University leaders can add but they don’t like subtracting

Posted on November 14, 2018 in Education Delivery System

TheRecord.com – Opinion
Nov 14, 2018.   Michael Carroll, Waterloo Region Record

The provincial government’s decision to suspend funding for three new satellite campuses has drawn mixed reviews. The sponsoring universities have been politely negative, and have vowed to keep trying. Others, like Record columnist Luisa D’Amato have been supportive, mainly because they argue there already are too many universities in southwestern Ontario. There is a middle position, however. The decision was a good one, but not because more university capacity in the Greater Toronto Area isn’t a good idea. On the contrary, it is.

More GTA campuses would almost certainly make it easier for students, especially second-generation students, in fast-growing metropolitan areas to attend university. The problem, as always, is that academics and academic administrators can add but they can’t subtract.

A recent report by Alex Usher of Higher Education Associates makes the point that the enormous amount of money that the province has poured into universities over the past several decades was largely a response to an increase in the undergraduate population, but universities did not use that money to benefit primarily undergraduates. Rather, universities poured that money disproportionately into research.

There’s no mystery about why. It has long been central to academic culture (in Canada generally and in the United States) that research is associated with more professional prestige than undergraduate teaching. Research, of course, is valuable, but if an overweening emphasis on research drives an expansion of costly graduate programs (with their associated infrastructure and research professorships with stratospheric salaries) and produces a culture where a great many full-time faculty do as much as they can to run away from undergraduate teaching, the net result is a system that is both costly and dysfunctional.

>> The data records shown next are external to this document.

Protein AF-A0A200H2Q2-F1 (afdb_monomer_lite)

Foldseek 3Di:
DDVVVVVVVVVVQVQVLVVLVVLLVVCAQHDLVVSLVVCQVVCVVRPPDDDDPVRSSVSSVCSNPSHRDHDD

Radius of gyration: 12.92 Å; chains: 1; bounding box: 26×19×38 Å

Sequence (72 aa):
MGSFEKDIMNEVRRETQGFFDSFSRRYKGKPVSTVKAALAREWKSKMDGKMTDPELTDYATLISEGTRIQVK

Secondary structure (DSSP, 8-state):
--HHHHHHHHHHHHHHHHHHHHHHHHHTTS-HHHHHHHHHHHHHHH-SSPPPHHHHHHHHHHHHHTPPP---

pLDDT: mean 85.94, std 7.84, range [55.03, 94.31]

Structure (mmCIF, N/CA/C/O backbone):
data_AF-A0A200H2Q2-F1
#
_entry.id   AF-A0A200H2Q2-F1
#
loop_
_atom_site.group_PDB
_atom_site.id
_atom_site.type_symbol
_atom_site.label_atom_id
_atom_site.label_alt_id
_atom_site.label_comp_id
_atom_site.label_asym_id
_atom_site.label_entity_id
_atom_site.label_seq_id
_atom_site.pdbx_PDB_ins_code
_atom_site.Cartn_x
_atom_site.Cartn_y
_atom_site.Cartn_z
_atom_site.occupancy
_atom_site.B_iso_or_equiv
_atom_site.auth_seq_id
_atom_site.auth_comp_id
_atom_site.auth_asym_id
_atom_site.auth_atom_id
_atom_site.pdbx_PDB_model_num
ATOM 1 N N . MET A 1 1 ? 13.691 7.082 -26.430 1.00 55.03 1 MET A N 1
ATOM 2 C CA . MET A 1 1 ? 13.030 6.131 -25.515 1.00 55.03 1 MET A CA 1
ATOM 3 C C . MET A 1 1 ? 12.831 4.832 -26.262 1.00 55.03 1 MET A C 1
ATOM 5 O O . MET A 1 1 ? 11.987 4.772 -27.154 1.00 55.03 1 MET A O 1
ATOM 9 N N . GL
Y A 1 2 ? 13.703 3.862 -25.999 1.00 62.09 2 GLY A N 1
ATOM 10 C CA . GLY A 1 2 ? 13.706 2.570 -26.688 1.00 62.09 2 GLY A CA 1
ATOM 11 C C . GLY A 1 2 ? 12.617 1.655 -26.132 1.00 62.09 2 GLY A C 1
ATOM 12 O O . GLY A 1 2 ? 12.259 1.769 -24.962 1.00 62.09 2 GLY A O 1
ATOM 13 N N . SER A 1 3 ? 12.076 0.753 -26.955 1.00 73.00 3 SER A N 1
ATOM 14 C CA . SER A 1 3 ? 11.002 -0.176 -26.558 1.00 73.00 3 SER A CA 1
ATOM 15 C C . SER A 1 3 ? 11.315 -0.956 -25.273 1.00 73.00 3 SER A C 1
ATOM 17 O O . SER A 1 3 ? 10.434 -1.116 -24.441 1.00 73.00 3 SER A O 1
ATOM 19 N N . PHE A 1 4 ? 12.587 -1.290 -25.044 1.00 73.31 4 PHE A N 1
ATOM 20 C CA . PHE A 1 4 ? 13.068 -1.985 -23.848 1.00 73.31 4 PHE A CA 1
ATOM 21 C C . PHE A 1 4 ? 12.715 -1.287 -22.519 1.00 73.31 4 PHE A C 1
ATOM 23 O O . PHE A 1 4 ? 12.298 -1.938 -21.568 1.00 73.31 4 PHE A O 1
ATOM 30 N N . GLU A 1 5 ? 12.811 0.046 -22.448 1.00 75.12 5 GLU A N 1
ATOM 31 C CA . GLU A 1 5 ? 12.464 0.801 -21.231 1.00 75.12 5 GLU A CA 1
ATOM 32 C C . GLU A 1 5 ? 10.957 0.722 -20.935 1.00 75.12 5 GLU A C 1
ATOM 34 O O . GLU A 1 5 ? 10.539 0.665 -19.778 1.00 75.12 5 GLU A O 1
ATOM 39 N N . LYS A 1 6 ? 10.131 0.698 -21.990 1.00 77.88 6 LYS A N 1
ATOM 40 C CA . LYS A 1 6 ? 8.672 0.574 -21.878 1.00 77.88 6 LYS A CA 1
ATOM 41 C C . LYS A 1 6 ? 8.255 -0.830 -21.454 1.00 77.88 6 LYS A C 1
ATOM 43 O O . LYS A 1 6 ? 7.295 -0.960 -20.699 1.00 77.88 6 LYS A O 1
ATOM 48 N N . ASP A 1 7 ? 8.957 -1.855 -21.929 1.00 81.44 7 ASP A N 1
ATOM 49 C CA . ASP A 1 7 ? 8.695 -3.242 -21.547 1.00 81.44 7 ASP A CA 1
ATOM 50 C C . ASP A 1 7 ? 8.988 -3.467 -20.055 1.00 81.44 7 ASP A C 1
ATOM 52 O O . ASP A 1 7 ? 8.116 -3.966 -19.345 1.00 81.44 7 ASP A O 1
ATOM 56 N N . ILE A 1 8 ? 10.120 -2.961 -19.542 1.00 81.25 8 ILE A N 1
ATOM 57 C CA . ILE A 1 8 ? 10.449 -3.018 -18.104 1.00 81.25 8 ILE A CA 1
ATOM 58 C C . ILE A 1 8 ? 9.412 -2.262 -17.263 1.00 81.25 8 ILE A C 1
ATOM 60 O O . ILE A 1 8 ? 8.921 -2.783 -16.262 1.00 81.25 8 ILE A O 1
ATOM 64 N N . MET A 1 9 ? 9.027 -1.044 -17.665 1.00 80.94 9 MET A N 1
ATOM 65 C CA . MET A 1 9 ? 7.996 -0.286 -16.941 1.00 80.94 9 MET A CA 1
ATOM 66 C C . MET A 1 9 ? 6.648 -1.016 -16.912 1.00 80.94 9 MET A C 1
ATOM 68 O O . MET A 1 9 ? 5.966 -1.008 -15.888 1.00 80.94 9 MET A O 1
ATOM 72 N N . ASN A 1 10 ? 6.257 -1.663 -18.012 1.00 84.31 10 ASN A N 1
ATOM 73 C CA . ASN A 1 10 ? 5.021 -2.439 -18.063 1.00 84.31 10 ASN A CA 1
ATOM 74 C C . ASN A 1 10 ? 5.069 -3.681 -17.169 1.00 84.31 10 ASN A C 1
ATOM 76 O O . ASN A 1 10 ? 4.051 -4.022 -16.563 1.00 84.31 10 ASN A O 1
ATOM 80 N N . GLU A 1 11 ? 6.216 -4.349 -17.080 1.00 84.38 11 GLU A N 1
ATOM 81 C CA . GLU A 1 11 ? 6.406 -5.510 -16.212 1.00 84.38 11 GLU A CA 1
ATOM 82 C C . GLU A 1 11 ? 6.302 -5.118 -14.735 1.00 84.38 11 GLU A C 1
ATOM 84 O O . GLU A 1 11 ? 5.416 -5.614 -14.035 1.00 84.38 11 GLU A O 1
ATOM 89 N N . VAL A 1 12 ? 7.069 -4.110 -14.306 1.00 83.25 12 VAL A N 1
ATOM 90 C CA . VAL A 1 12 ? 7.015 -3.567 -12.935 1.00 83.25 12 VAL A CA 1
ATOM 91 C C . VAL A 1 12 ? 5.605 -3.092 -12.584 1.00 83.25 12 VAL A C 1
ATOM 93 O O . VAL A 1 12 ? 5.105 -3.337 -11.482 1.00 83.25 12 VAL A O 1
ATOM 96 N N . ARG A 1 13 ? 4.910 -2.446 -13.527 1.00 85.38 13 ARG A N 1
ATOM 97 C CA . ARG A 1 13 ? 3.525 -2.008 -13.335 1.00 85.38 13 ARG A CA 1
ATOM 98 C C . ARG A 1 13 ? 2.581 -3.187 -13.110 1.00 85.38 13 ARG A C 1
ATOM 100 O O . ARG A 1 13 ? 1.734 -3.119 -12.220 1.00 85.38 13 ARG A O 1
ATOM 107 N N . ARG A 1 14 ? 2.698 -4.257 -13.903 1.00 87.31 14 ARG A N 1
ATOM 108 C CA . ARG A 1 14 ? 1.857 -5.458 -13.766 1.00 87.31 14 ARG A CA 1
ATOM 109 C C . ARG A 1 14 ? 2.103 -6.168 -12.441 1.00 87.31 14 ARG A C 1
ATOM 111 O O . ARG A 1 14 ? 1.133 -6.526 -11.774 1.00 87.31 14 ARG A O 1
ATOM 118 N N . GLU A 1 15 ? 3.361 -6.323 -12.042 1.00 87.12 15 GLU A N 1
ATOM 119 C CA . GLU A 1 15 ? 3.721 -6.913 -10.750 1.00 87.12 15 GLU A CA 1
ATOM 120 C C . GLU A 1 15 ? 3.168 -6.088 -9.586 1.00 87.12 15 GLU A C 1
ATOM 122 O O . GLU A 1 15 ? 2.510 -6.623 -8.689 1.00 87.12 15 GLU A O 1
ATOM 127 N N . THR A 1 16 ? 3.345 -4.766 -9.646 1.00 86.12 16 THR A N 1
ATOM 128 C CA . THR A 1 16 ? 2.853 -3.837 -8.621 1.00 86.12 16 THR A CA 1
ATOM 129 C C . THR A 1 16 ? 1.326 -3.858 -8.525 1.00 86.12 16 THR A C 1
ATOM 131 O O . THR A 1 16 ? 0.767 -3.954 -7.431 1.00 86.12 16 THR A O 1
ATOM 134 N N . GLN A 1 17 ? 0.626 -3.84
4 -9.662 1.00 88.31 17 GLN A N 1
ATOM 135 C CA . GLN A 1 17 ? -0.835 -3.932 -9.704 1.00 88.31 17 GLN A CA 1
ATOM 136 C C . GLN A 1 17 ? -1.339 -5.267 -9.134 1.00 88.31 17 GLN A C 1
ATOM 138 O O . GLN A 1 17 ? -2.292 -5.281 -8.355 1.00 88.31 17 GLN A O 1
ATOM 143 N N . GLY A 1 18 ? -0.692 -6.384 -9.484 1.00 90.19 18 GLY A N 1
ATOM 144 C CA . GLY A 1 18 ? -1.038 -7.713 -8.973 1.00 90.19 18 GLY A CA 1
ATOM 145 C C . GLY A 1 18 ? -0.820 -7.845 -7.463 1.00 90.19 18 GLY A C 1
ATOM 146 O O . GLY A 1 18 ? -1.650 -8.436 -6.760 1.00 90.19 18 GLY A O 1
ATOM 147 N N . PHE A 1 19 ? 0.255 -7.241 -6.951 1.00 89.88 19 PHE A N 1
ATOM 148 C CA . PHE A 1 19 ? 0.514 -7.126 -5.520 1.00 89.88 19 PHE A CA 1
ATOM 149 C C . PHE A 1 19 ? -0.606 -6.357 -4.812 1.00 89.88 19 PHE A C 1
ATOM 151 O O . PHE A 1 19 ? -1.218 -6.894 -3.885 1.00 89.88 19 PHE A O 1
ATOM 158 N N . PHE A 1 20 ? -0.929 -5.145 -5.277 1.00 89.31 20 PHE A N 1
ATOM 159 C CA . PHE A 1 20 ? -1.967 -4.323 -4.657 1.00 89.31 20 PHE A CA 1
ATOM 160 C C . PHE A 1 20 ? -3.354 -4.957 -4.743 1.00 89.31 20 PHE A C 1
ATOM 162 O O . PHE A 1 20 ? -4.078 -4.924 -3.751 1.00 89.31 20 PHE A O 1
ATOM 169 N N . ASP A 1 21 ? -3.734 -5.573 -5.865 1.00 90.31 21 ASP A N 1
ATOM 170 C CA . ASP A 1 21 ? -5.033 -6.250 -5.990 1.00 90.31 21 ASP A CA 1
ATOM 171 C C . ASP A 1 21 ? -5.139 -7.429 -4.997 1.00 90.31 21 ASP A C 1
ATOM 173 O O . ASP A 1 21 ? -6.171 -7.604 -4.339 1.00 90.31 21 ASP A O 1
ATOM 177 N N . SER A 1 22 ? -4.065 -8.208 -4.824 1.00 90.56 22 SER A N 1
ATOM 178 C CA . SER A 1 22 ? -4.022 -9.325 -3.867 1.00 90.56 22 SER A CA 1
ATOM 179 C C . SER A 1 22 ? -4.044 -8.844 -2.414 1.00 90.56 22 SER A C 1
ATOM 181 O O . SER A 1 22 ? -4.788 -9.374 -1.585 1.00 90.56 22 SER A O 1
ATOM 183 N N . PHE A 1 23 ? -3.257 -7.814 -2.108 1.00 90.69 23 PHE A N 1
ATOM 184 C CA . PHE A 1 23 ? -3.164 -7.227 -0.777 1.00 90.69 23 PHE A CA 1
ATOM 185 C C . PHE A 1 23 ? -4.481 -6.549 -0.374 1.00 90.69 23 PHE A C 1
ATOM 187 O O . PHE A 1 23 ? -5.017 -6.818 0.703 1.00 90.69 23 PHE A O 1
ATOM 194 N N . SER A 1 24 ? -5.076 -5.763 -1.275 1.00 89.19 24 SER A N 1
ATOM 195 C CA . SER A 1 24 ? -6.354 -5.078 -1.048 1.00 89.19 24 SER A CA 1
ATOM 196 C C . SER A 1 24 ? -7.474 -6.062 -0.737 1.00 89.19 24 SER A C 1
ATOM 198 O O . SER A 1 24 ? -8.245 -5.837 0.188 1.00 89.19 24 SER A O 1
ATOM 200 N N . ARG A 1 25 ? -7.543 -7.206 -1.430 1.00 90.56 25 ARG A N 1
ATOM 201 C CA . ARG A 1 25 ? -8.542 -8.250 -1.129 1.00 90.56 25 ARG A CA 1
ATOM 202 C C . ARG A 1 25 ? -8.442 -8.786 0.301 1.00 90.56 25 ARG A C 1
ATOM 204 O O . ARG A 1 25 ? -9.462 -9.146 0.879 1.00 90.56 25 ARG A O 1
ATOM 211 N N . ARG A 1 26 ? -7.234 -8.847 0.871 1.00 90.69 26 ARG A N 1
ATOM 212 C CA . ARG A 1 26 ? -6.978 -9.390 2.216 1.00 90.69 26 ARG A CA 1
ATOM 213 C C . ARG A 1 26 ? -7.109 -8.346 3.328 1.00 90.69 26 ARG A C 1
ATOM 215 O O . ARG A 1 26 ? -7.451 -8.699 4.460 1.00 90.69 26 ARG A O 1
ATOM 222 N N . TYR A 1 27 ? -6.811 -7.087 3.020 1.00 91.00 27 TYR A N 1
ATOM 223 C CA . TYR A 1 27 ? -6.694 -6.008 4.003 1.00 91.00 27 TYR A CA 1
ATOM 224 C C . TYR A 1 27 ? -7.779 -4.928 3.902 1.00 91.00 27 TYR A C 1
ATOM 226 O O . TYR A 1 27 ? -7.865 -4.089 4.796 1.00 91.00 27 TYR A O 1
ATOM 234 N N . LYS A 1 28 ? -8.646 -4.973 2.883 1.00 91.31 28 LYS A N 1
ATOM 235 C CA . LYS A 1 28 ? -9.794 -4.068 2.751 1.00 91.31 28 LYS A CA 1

University leaders, of course, routinely say that “research is central to teaching.” And yet the fact is that over half of all undergraduate students are now being taught by sessionals. Some sessionals do maintain an active research program, but a large number find that impossible as they scramble to put together some semblance of a livable income in a market where only precarious jobs are available. And yet, despite knowing full well that a great many sessionals don’t have the time to do research, and despite an increasing reliance on sessional labour, university leaders continue to say that research and teaching are intertwined — without showing any signs they are even minimally aware of the blatant inconsistency involved.

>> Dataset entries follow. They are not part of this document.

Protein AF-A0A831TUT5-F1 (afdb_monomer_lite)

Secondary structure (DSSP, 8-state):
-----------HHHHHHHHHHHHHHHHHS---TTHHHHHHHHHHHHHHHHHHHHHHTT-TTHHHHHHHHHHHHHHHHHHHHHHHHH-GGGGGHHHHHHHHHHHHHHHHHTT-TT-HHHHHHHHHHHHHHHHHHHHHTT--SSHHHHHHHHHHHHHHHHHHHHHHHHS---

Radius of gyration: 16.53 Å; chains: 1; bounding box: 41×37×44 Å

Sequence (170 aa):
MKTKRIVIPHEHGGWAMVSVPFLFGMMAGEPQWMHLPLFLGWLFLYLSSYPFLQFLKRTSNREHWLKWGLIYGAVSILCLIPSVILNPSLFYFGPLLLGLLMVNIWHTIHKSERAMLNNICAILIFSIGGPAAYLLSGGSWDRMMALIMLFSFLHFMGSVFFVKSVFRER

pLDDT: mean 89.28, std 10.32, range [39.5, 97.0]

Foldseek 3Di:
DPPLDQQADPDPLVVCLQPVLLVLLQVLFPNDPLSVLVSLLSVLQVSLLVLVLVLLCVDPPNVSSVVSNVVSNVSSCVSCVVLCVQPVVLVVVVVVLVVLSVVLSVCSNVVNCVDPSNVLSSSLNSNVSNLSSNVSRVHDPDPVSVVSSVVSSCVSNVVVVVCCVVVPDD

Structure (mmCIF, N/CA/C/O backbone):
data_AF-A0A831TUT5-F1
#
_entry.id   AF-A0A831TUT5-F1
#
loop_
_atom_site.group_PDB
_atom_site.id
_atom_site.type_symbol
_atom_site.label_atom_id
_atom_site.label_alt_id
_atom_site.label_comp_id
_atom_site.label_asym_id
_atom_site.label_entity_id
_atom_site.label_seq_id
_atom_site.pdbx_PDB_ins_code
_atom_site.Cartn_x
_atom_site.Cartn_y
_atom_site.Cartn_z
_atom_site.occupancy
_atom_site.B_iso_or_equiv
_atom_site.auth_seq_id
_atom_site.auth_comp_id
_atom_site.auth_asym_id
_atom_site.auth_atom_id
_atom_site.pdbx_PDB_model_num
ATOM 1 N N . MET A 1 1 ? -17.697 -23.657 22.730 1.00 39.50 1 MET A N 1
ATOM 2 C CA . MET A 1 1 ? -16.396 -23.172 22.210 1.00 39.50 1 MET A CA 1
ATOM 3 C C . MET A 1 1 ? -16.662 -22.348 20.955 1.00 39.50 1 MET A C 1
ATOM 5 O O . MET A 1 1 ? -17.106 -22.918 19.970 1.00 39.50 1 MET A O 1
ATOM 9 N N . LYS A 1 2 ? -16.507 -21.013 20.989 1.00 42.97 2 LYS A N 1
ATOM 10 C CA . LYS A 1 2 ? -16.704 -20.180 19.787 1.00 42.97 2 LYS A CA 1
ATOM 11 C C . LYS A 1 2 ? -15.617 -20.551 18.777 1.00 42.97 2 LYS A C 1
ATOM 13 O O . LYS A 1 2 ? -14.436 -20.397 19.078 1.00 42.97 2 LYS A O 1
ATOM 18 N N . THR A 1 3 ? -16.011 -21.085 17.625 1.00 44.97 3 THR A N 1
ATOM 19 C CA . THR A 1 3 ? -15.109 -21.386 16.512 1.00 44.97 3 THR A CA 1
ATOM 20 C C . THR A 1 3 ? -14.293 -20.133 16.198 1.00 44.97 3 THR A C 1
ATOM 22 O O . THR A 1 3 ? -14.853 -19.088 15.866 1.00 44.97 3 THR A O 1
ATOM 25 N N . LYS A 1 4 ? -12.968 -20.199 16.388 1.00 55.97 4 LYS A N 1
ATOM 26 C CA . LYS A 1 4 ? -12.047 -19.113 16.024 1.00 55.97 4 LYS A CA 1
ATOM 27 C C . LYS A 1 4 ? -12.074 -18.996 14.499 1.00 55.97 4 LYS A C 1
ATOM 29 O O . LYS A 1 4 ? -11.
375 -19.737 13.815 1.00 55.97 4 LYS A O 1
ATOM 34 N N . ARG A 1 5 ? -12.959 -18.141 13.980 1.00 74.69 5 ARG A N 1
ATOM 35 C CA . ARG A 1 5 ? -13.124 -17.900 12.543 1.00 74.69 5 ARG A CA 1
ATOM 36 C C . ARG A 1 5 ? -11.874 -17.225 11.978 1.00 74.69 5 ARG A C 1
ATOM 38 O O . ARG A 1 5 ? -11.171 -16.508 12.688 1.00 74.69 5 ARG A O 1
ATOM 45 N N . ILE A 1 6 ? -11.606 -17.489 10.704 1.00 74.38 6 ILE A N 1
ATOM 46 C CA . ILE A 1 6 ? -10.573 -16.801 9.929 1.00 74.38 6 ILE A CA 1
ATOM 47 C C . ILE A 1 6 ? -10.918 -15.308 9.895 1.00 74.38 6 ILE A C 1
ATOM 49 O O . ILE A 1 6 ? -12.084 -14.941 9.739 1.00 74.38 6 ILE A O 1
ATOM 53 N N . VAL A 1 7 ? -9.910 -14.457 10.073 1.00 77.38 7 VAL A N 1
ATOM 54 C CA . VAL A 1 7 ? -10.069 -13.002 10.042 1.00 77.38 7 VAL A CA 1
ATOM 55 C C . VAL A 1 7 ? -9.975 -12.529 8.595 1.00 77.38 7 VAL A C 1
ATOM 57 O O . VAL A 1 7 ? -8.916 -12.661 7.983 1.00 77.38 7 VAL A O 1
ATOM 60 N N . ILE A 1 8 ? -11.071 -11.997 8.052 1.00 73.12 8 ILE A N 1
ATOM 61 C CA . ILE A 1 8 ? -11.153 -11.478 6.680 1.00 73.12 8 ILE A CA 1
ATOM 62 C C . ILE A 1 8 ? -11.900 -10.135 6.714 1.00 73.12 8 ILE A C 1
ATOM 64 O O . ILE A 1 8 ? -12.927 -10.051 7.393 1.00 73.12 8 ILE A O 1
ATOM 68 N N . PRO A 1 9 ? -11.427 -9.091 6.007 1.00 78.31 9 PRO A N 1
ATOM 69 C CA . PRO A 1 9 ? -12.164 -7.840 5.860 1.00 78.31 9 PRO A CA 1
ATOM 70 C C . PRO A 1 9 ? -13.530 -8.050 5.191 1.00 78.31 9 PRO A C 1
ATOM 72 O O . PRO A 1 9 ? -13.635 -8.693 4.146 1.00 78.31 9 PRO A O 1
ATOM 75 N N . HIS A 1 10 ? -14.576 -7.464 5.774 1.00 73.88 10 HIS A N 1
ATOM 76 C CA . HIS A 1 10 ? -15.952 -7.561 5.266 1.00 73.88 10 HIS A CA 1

Perhaps the best example of how silly things have become involves my own university. Fifteen years ago, Laurier was a first-rate undergraduate university. Then the university leadership began a drive to turn Laurier into a comprehensive university, which by definition is a university with a broad range of graduate programs that award MAs and PhDs — and it’s been expensive.

But ask yourself: with the University of Waterloo already well-established in Waterloo (and literally just down the street from Laurier), did or does Ontario really need two comprehensive universities in one city? Of course not. Nor has the process ended. Although Laurier’s Milton proposal was supposedly a proposal to build a new university campus oriented around STEAM (science, technology, engineering, arts, math) programming, it was really, in my view, a dog’s breakfast of a proposal meant mainly to allow Laurier to expand into engineering.

So by all means, let’s continue to work toward more university capacity in the GTA — but only after we’ve taken a hard look at the money that might be saved by returning some universities (like Laurier) to a serious focus on undergraduate education.

Michael Carroll is a professor of sociology at Wilfrid Laurier University and formerly the dean of arts.